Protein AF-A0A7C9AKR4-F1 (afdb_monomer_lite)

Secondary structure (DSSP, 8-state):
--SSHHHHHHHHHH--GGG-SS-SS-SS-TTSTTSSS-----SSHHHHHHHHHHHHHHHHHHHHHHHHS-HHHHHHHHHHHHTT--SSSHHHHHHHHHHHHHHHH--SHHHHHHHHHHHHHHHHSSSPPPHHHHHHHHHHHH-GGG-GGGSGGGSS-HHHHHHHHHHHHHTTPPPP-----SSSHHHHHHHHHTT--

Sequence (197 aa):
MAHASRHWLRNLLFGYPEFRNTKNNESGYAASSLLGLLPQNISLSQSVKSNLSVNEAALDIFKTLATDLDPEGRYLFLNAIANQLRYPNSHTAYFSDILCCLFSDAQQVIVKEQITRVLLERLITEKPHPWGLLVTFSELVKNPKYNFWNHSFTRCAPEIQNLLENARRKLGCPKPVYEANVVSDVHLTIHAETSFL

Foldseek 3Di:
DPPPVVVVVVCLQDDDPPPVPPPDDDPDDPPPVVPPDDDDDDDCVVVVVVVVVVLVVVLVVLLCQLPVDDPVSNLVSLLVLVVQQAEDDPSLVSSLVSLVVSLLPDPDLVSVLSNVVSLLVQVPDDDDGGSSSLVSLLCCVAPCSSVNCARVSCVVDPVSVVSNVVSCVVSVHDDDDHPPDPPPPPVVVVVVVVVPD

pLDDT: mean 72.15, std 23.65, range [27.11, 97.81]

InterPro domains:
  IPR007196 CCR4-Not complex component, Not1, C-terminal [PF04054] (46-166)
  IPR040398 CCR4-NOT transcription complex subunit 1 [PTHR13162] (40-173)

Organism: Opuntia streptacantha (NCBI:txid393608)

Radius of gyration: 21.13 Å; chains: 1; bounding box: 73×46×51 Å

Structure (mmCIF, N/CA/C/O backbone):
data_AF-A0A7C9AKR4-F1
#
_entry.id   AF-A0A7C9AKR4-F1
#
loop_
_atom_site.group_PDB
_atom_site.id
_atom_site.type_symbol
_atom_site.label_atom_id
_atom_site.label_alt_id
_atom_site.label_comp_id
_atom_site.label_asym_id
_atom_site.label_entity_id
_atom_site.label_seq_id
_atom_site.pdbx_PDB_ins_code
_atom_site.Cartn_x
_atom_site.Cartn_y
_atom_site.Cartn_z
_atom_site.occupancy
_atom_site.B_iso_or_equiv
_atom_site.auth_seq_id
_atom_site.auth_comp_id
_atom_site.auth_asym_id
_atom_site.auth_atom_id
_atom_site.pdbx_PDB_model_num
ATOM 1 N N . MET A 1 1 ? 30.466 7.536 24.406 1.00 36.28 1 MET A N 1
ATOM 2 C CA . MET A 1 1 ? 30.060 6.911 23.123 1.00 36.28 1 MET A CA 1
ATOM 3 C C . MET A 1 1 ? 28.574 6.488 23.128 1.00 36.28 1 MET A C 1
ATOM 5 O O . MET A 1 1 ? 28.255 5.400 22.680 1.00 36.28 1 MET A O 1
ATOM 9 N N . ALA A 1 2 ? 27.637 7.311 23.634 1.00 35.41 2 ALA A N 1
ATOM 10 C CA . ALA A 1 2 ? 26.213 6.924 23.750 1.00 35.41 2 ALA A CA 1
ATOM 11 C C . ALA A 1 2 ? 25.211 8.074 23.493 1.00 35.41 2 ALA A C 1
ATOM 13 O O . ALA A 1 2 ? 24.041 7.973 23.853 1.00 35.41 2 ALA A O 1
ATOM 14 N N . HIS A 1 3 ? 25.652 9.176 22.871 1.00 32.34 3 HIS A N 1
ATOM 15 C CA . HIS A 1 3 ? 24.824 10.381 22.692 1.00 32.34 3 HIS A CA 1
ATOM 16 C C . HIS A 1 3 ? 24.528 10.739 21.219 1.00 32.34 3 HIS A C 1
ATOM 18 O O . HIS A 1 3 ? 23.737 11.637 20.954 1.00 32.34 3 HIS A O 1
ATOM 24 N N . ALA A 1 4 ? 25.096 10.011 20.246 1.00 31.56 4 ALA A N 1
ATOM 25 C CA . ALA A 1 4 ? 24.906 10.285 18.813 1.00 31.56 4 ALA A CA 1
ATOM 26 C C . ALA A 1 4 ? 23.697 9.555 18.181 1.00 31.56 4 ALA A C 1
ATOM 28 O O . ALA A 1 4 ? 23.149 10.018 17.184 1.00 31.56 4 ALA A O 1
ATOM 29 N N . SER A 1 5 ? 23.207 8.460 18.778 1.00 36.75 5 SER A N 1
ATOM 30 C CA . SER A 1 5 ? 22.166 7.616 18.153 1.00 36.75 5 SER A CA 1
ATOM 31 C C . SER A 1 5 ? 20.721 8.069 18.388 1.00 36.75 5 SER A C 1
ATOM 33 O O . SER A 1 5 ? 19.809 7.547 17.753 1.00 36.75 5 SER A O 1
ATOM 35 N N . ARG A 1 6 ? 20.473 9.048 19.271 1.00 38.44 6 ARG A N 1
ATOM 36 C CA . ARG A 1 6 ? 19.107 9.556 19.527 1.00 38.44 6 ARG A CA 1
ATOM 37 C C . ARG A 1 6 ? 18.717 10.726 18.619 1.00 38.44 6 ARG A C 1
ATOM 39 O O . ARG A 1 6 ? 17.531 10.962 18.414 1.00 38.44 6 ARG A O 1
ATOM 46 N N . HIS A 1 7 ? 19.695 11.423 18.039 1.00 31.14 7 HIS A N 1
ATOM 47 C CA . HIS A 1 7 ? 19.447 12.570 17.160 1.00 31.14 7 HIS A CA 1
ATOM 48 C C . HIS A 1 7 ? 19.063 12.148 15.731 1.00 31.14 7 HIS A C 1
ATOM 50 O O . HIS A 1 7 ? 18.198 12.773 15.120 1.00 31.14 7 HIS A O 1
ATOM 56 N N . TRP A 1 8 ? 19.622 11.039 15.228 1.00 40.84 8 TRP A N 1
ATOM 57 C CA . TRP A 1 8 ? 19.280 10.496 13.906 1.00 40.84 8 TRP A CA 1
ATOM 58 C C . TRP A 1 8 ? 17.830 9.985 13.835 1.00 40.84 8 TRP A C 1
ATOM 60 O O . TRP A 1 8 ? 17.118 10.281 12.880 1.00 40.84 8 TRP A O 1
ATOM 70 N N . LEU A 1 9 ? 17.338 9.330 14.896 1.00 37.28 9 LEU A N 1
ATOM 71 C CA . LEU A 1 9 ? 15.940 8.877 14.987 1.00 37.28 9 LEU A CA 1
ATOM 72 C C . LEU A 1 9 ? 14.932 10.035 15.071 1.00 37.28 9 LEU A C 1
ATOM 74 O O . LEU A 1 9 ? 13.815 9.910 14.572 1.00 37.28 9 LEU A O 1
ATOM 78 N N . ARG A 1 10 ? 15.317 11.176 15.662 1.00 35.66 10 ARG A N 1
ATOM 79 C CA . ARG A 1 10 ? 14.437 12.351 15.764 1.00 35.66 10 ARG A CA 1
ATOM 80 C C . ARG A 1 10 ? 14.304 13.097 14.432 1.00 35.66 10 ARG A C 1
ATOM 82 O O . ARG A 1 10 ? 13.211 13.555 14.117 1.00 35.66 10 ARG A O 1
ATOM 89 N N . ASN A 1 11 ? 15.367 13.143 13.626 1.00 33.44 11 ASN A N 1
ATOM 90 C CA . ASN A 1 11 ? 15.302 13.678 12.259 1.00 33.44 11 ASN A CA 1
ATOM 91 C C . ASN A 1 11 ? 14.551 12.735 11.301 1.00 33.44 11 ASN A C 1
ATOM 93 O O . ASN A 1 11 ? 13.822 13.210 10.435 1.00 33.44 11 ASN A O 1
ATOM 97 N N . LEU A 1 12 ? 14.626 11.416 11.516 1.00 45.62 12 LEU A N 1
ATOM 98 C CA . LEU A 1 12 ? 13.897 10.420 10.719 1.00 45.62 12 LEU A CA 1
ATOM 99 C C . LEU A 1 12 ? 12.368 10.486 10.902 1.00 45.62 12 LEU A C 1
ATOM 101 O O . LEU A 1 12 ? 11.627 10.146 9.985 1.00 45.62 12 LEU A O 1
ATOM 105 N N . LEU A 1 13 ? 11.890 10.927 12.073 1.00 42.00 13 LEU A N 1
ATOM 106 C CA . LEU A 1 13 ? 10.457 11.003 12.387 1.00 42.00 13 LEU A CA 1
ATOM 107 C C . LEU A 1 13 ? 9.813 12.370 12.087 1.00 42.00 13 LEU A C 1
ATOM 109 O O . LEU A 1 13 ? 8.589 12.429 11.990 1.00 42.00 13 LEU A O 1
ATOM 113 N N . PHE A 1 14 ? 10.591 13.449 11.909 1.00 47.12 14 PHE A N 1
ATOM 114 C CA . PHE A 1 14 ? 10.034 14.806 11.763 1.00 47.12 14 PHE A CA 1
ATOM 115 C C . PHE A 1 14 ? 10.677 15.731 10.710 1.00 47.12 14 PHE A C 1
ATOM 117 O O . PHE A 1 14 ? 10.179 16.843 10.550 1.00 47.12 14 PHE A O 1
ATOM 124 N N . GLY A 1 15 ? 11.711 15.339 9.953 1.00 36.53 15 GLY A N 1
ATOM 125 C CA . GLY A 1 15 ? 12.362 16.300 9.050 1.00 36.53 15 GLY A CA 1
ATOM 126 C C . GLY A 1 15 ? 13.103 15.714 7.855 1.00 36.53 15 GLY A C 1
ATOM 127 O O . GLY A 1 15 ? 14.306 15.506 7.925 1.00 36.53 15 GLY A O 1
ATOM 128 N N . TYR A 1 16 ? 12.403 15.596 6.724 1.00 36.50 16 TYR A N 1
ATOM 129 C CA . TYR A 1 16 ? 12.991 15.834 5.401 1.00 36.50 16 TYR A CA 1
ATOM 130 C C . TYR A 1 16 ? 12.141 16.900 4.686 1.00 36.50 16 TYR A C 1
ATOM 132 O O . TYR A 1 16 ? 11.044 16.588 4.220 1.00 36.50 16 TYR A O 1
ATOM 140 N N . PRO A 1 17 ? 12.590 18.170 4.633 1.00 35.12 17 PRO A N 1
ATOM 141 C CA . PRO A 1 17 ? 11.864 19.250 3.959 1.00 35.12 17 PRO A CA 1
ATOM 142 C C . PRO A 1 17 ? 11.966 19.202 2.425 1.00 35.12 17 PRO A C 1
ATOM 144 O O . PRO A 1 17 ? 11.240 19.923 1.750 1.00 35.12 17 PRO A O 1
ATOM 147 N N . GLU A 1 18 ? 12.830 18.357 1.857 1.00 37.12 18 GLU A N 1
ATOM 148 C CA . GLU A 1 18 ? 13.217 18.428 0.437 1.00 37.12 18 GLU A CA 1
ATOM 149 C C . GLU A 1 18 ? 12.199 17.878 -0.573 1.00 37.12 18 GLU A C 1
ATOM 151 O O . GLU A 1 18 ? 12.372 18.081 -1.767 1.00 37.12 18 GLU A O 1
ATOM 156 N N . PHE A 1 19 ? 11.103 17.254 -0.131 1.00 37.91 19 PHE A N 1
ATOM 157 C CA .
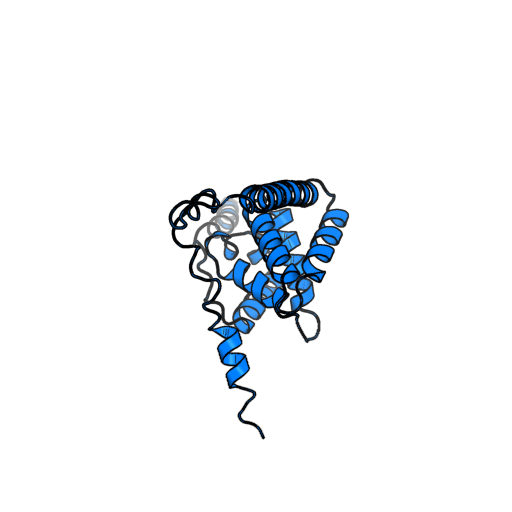 PHE A 1 19 ? 10.041 16.771 -1.034 1.00 37.91 19 PHE A CA 1
ATOM 158 C C . PHE A 1 19 ? 8.647 17.322 -0.715 1.00 37.91 19 PHE A C 1
ATOM 160 O O . PHE A 1 19 ? 7.658 16.914 -1.322 1.00 37.91 19 PHE A O 1
ATOM 167 N N . ARG A 1 20 ? 8.535 18.254 0.242 1.00 36.28 20 ARG A N 1
ATOM 168 C CA . ARG A 1 20 ? 7.234 18.697 0.772 1.00 36.28 20 ARG A CA 1
ATOM 169 C C . ARG A 1 20 ? 6.736 20.038 0.243 1.00 36.28 20 ARG A C 1
ATOM 171 O O . ARG A 1 20 ? 5.761 20.554 0.779 1.00 36.28 20 ARG A O 1
ATOM 178 N N . ASN A 1 21 ? 7.354 20.589 -0.798 1.00 27.11 21 ASN A N 1
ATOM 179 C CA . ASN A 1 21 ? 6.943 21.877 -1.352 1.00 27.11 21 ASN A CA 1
- - - - - - -
» **Work task**: Each line that holds the word "complex" should be extracted from the records.

» **Result below**:
  IPR007196 CCR4-Not complex component, Not1, C-terminal [PF04054] (46-166)
  IPR040398 CCR4-NOT transcription complex subunit 1 [PTHR13162] (40-173)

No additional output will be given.